Having disrupted entire industries, they have now become “interested in the world’s biggest problems”, Mr Diamandis says. “The world’s biggest challenges are also the world’s biggest market opportunities.”

It is ironic that this eruption of ambition has come at a time when many in Silicon Valley have begun to question whether the golden age of technological innovation is over.

The pessimism was summed up two years ago by Tyler Cowen, an American academic, who argued that the low-hanging fruit of the digital revolution had been picked and that too little effort was being put into making the next big breakthroughs.

The theme has been echoed by technocrats such as Peter Thiel, another early PayPal executive who was also the first outside investor in Facebook. He has hit a nerve in Silicon Valley with the complaint that venture capitalists have lost their appetite for world-changing ideas, preferring the safer ground of making small advances in mobile apps and social networks.

Yet recent headlines suggest this is too pessimistic.

Sergey Brin's first synthetic beef © Getty Images

Last week it was the turn of Google’s Mr Brin to show off one of the products of this new marriage of advanced science, massive personal wealth and untamed ambition.

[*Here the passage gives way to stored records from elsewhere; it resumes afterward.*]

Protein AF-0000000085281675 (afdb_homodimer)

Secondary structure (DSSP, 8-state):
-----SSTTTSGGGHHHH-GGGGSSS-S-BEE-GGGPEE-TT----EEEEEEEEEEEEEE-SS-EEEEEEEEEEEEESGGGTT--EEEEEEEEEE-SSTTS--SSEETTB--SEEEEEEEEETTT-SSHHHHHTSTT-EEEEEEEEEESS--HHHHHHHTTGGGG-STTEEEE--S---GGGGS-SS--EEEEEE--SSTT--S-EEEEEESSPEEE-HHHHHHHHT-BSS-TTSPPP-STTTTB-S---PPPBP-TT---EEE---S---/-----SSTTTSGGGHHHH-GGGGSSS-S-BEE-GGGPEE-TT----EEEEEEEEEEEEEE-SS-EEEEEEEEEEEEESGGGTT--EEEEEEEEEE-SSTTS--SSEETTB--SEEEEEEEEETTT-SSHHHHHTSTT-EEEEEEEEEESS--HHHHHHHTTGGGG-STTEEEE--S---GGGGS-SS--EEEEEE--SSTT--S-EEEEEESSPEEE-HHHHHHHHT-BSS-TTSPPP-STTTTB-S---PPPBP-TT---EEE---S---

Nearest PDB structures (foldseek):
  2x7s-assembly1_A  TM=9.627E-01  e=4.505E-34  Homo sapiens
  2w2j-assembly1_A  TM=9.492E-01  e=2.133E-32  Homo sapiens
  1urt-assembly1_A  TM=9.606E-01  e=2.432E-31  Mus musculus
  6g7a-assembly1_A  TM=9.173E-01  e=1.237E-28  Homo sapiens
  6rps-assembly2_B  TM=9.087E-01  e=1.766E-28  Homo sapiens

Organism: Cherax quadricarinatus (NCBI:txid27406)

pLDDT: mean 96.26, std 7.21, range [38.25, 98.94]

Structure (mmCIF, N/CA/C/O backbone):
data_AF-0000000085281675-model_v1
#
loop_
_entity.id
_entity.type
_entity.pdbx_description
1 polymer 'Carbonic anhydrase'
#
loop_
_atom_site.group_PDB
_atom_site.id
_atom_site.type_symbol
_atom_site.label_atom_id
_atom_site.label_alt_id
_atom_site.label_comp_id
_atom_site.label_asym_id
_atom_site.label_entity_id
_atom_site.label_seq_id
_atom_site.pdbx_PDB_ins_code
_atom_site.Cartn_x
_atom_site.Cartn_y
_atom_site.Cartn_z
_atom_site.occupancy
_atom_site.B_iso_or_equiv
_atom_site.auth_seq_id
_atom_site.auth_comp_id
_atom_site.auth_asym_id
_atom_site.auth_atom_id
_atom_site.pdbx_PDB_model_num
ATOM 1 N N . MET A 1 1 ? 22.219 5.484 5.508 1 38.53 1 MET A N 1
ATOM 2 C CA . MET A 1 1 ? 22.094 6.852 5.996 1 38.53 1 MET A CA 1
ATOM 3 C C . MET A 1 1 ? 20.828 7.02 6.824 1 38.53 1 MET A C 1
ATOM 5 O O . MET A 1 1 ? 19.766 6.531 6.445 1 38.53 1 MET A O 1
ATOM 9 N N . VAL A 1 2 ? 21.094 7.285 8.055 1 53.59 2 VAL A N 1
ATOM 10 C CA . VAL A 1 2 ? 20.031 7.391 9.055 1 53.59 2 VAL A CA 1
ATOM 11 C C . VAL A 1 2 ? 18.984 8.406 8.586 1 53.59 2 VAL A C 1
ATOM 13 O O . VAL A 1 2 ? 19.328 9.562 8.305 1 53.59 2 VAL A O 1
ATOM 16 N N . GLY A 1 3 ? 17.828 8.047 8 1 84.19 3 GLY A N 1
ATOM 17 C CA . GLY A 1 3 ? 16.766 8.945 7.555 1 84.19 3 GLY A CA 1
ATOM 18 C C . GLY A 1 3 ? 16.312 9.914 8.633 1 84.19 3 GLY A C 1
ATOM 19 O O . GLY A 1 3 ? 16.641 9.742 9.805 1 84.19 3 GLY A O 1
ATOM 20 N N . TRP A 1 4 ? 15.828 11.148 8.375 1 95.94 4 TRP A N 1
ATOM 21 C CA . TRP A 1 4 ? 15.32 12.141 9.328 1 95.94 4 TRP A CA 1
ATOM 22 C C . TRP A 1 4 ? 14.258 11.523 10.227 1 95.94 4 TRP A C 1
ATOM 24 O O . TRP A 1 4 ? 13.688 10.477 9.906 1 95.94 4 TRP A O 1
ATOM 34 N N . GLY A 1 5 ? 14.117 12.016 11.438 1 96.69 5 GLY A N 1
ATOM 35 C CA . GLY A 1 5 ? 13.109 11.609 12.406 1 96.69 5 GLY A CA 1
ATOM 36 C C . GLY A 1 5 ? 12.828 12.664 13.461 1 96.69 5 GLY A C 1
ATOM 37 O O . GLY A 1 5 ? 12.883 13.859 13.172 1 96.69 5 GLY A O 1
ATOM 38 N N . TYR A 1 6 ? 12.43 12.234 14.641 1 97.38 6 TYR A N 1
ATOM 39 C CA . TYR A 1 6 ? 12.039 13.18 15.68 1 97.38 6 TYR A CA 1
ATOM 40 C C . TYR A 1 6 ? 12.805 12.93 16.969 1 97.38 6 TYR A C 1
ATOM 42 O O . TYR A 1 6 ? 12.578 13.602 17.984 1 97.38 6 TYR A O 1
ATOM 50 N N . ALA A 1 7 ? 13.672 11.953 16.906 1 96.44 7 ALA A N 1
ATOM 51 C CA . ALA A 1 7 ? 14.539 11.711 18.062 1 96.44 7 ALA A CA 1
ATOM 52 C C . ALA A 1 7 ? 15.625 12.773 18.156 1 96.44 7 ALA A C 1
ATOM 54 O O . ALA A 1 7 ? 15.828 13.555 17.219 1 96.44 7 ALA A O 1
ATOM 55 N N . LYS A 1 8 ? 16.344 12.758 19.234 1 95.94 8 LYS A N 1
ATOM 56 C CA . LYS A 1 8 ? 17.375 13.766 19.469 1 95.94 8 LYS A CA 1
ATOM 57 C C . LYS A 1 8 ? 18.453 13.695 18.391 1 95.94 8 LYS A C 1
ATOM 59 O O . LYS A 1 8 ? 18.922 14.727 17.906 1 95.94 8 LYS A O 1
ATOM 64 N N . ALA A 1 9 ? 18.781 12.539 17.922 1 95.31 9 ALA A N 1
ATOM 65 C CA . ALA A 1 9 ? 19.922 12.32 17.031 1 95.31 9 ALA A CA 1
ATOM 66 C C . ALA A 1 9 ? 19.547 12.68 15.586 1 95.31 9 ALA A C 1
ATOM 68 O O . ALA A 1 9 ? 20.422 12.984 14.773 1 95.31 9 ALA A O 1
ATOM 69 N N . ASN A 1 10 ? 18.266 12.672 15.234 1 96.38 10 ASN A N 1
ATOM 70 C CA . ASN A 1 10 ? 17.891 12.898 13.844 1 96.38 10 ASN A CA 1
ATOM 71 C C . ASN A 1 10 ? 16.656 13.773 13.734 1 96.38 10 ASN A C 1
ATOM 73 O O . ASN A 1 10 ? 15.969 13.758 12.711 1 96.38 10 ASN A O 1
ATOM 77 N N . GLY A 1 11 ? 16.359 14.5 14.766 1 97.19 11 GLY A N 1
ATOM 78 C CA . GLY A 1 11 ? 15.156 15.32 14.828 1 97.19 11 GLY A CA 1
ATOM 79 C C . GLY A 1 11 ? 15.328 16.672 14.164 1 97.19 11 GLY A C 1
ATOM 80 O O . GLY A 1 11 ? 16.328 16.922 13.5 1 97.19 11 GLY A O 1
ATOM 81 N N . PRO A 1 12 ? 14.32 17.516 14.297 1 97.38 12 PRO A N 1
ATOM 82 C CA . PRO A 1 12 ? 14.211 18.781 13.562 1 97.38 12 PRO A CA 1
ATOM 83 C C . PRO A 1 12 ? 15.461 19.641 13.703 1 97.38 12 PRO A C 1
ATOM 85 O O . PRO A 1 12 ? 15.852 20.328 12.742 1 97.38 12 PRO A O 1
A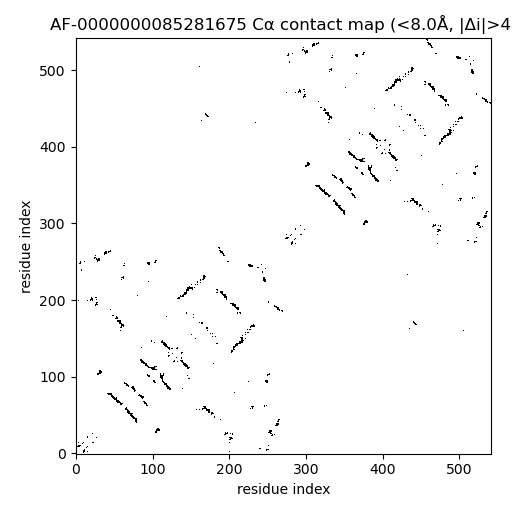TOM 88 N N . ALA A 1 13 ? 16.094 19.609 14.797 1 96.62 13 ALA A N 1
ATOM 89 C CA . ALA A 1 13 ? 17.281 20.438 15.016 1 96.62 13 ALA A CA 1
ATOM 90 C C . ALA A 1 13 ? 18.406 20.047 14.07 1 96.62 13 ALA A C 1
ATOM 92 O O . ALA A 1 13 ? 19.297 20.859 13.781 1 96.62 13 ALA A O 1
ATOM 93 N N . THR A 1 14 ? 18.406 18.812 13.578 1 97.06 14 THR A N 1
ATOM 94 C CA . THR A 1 14 ? 19.5 18.312 12.75 1 97.06 14 THR A CA 1
ATOM 95 C C . THR A 1 14 ? 19.125 18.391 11.266 1 97.06 14 THR A C 1
ATOM 97 O O . THR A 1 14 ? 19.984 18.219 10.398 1 97.06 14 THR A O 1
ATOM 100 N N . TRP A 1 15 ? 17.891 18.672 10.953 1 97.94 15 TRP A N 1
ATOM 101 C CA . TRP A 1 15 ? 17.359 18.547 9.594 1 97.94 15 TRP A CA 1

It came with the first public tasting, in London, of laboratory-grown beef, a project funded largely by Mr Brin’s own $23bn fortune.

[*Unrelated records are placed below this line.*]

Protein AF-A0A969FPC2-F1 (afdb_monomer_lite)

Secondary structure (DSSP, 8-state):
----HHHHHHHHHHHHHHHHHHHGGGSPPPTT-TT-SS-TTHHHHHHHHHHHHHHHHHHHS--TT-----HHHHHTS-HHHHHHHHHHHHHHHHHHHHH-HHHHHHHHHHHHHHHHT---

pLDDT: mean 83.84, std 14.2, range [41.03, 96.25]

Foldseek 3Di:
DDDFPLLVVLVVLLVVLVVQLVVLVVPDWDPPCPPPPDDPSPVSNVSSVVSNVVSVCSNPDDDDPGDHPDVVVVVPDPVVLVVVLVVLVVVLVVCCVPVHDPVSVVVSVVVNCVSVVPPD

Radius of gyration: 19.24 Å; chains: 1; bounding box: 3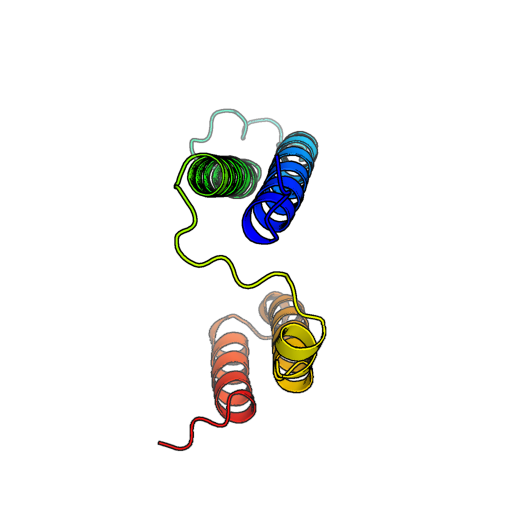6×42×46 Å

Sequence (120 aa):
MTMNSDRVSALIFLAFSIAYGVMAQDINLYFGWEEEAFTARTFPTALAWAGAGVSLLLLVVPSEGSRALSLSAIRRYDWWRFLLLCGLMLVYGLTIQTVGFFLSTSLFLLIGYLILGERR

Structure (mmCIF, N/CA/C/O backbone):
data_AF-A0A969FPC2-F1
#
_entry.id   AF-A0A969FPC2-F1
#
loop_
_atom_site.group_PDB
_atom_site.id
_atom_site.type_symbol
_atom_site.label_atom_id
_atom_site.label_alt_id
_atom_site.label_comp_id
_atom_site.label_asym_id
_atom_site.label_entity_id
_atom_site.label_seq_id
_atom_site.pdbx_PDB_ins_code
_atom_site.Cartn_x
_atom_site.Cartn_y
_atom_site.Cartn_z
_atom_site.occupancy
_atom_site.B_iso_or_equiv
_atom_site.auth_seq_id
_atom_site.auth_comp_id
_atom_site.auth_asym_id
_atom_site.auth_atom_id
_atom_site.pdbx_PDB_model_num
ATOM 1 N N . MET A 1 1 ? 10.118 11.716 -26.723 1.00 41.97 1 MET A N 1
ATOM 2 C CA . MET A 1 1 ? 10.000 11.266 -25.320 1.00 41.97 1 MET A CA 1
ATOM 3 C C . MET A 1 1 ? 9.355 9.890 -25.323 1.00 41.97 1 MET A C 1
ATOM 5 O O . MET A 1 1 ? 8.149 9.797 -25.495 1.00 41.97 1 MET A O 1
ATOM 9 N N . THR A 1 2 ? 10.142 8.817 -25.262 1.00 41.03 2 THR A N 1
ATOM 10 C CA . THR A 1 2 ? 9.598 7.453 -25.244 1.00 41.03 2 THR A CA 1
ATOM 11 C C . THR A 1 2 ? 9.074 7.161 -23.837 1.00 41.03 2 THR A C 1
ATOM 13 O O . THR A 1 2 ? 9.825 7.191 -22.864 1.00 41.03 2 THR A O 1
ATOM 16 N N . MET A 1 3 ? 7.762 6.957 -23.699 1.00 53.62 3 MET A N 1
ATOM 17 C CA . MET A 1 3 ? 7.166 6.521 -22.436 1.00 53.62 3 MET A CA 1
ATOM 18 C C . MET A 1 3 ? 7.708 5.137 -22.095 1.00 53.62 3 MET A C 1
ATOM 20 O O . MET A 1 3 ? 7.348 4.137 -22.710 1.00 53.62 3 MET A O 1
ATOM 24 N N . ASN A 1 4 ? 8.604 5.103 -21.117 1.00 69.50 4 ASN A N 1
ATOM 25 C CA . ASN A 1 4 ? 9.064 3.871 -20.518 1.00 69.50 4 ASN A CA 1
ATOM 26 C C . ASN A 1 4 ? 7.964 3.302 -19.601 1.00 69.50 4 ASN A C 1
ATOM 28 O O . ASN A 1 4 ? 7.258 4.037 -18.914 1.00 69.50 4 ASN A O 1
ATOM 32 N N . SER A 1 5 ? 7.844 1.985 -19.579 1.00 71.81 5 SER A N 1
ATOM 33 C CA . SER A 1 5 ? 6.940 1.209 -18.737 1.00 71.81 5 SER A CA 1
ATOM 34 C C . SER A 1 5 ? 7.049 1.513 -17.248 1.00 71.81 5 SER A C 1
ATOM 36 O O . SER A 1 5 ? 6.022 1.569 -16.578 1.00 71.81 5 SER A O 1
ATOM 38 N N . ASP A 1 6 ? 8.250 1.824 -16.762 1.00 76.31 6 ASP A N 1
ATOM 39 C CA . ASP A 1 6 ? 8.456 2.222 -15.364 1.00 76.31 6 ASP A CA 1
ATOM 40 C C . ASP A 1 6 ? 7.785 3.565 -15.044 1.00 76.31 6 ASP A C 1
ATOM 42 O O . ASP A 1 6 ? 7.273 3.778 -13.951 1.00 76.31 6 ASP A O 1
ATOM 46 N N . ARG A 1 7 ? 7.724 4.479 -16.022 1.00 83.44 7 ARG A N 1
ATOM 47 C CA . 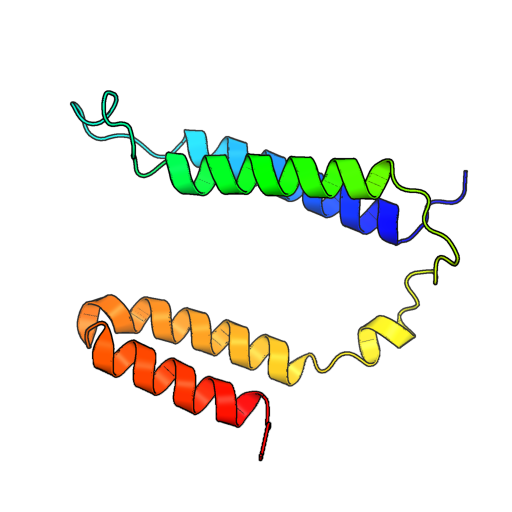ARG A 1 7 ? 7.028 5.762 -15.852 1.00 83.44 7 ARG A CA 1
ATOM 48 C C . ARG A 1 7 ? 5.516 5.571 -15.867 1.00 83.44 7 ARG A C 1
ATOM 50 O O . ARG A 1 7 ? 4.808 6.266 -15.148 1.00 83.44 7 ARG A O 1
ATOM 57 N N . VAL A 1 8 ? 5.020 4.625 -16.667 1.00 86.19 8 VAL A N 1
ATOM 58 C CA . VAL A 1 8 ? 3.590 4.289 -16.715 1.00 86.19 8 VAL A CA 1
ATOM 59 C C . VAL A 1 8 ? 3.141 3.662 -15.397 1.00 86.19 8 VAL A C 1
ATOM 61 O O . VAL A 1 8 ? 2.139 4.099 -14.838 1.00 86.19 8 VAL A O 1
ATOM 64 N N . SER A 1 9 ? 3.887 2.689 -14.863 1.00 84.06 9 SER A N 1
ATOM 65 C CA . SER A 1 9 ? 3.568 2.087 -13.564 1.00 84.06 9 SER A CA 1
ATOM 66 C C . SER A 1 9 ? 3.656 3.111 -12.432 1.00 84.06 9 SER A C 1
ATOM 68 O O . SER A 1 9 ? 2.763 3.145 -11.589 1.00 84.06 9 SER A O 1
ATOM 70 N N . ALA A 1 10 ? 4.652 4.003 -12.456 1.00 90.25 10 ALA A N 1
ATOM 71 C CA . ALA A 1 10 ? 4.761 5.091 -11.492 1.00 90.25 10 ALA A CA 1
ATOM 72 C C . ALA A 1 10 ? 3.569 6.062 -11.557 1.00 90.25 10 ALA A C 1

“If what we are doing is not seen by some people as science fiction, it’s probably not transformative enough,” he said in a video explaining the project – a statement that could sum up the ambition of the new scientific adventurers.

The upshot, according to supporters of this billionaire-fuelled quest for the next big technological breakthroughs, will be an age of discovery that creates the industries of the future: private space exploration, new forms of transport, robotics, new medicines and advanced materials. Yet it could end up instead as an era defined by the hubris of a generation of the ultra-wealthy.

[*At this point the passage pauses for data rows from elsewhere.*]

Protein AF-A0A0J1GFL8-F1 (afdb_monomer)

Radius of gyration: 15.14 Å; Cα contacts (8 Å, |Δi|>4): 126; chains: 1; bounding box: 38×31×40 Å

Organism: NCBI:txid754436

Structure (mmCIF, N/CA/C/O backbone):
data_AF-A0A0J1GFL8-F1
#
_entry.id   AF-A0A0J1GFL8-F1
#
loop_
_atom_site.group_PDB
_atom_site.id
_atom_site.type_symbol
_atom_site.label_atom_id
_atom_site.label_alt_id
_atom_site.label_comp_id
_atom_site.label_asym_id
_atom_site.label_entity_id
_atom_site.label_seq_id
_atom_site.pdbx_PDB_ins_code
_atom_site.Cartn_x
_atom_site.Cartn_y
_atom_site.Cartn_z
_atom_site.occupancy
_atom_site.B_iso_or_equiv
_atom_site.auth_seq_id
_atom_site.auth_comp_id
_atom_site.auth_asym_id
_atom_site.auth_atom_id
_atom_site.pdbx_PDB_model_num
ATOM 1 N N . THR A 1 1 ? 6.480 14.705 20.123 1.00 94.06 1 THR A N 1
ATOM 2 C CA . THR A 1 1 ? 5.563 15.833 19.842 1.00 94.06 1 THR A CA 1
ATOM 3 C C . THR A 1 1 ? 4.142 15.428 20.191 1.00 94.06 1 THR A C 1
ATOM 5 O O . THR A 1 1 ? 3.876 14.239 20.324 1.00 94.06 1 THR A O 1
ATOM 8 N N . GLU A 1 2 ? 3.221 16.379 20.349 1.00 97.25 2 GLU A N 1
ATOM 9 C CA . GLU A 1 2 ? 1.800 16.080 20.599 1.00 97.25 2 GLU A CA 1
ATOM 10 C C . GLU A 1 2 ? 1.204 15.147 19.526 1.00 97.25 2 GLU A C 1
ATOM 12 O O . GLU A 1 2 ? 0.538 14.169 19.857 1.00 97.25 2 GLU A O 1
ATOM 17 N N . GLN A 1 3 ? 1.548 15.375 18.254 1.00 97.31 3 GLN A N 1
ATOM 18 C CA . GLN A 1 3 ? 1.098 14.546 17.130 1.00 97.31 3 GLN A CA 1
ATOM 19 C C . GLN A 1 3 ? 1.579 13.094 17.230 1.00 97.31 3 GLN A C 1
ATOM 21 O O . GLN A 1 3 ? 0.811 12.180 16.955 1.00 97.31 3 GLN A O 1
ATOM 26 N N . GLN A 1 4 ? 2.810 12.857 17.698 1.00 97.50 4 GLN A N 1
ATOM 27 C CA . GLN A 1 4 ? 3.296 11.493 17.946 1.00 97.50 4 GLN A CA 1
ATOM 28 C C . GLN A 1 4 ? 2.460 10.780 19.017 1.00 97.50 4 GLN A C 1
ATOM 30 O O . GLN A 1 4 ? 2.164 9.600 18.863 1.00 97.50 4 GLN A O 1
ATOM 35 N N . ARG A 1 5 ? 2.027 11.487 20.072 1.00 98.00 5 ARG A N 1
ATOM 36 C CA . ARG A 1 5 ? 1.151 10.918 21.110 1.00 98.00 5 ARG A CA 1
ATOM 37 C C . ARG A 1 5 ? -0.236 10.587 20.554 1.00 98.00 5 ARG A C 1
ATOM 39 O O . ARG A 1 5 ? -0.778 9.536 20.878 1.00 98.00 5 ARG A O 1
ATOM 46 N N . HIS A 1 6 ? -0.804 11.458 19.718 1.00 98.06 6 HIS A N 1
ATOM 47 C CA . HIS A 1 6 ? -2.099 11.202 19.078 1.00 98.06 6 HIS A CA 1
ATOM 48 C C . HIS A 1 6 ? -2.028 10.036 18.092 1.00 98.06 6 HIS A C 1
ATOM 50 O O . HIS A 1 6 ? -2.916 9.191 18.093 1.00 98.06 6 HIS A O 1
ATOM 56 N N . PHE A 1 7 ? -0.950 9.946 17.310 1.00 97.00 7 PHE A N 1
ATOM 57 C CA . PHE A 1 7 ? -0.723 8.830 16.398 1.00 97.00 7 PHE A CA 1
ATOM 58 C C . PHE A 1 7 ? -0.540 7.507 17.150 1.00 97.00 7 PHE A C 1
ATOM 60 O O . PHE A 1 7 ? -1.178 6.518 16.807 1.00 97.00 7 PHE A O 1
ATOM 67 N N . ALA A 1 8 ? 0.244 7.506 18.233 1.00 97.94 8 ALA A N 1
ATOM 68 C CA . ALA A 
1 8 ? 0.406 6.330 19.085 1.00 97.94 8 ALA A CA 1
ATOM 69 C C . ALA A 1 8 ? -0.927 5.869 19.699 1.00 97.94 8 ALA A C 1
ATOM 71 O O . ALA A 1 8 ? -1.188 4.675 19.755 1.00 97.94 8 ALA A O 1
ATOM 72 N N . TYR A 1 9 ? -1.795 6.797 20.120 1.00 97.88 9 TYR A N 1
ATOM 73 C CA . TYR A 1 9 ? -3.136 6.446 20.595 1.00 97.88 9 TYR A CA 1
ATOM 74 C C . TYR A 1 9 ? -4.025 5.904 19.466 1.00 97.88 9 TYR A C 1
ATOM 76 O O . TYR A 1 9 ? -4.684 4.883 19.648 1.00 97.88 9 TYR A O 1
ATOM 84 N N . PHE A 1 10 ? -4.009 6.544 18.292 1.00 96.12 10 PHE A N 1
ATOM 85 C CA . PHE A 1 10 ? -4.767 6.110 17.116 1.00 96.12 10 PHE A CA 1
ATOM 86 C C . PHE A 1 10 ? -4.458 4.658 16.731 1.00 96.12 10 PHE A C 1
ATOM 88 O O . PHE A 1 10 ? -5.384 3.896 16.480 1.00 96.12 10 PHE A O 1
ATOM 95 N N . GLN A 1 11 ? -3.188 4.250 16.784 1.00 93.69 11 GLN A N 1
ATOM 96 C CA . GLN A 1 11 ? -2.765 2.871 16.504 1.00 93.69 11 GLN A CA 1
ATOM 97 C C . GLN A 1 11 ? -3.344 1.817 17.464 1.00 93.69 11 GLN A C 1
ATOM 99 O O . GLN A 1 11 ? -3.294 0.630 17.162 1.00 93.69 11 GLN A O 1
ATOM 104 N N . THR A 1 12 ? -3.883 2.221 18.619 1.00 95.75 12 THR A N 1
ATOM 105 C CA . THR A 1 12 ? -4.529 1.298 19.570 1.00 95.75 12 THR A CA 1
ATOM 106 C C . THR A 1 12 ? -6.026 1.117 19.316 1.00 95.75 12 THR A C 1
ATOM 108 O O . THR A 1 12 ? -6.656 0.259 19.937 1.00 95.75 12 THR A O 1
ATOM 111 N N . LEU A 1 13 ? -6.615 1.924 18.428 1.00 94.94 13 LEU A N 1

“I think there will be some stupendous failures – but if you’re not failing, you’re not thinking big,” says Mr Diamandis, who admits that the inevitable setbacks could provoke doubts about the effectiveness of this approach to problem-solving on a grand scale.

According to the technology elite, many of them based on the west coast of the US, there is no alternative to thinking very big. What may seem like hubris is seen as a necessary response to a dangerous lack of ambition that has settled on the rest of the political and business class.

Bell Labs build the Telstar satellite © Getty Images

Government funding has been withdrawn from some areas of advanced research. And the organisations that might once have filled the gap – the innovative old research groups such as Bell Labs, created by AT&T – have atrophied as heightened competition wrecked once-comfortable monopolies and weakened their ability to fund longer-term ideas.

Yet others argue that the incentives for groundbreaking innovation have not changed significantly, and that the history of technological breakthroughs such as the telephone and telegraph show that it has always been left to individual entrepreneurs to pull off the really big game-changers.

“Governments are concerned about congressional investigations, they’re concerned about failure,” Mr Diamandis says. “Big companies are concerned about stock prices.”

Hubristic, idealistic or both, the technocrats see themselves as the ones to deliver large-scale breakthroughs to solve the world’s social and economic ills. Mr Brin, for instance, was drawn to the idea of growing beef in test tubes by the environmental benefits of reducing the world’s cattle population, as well as animal welfare concerns.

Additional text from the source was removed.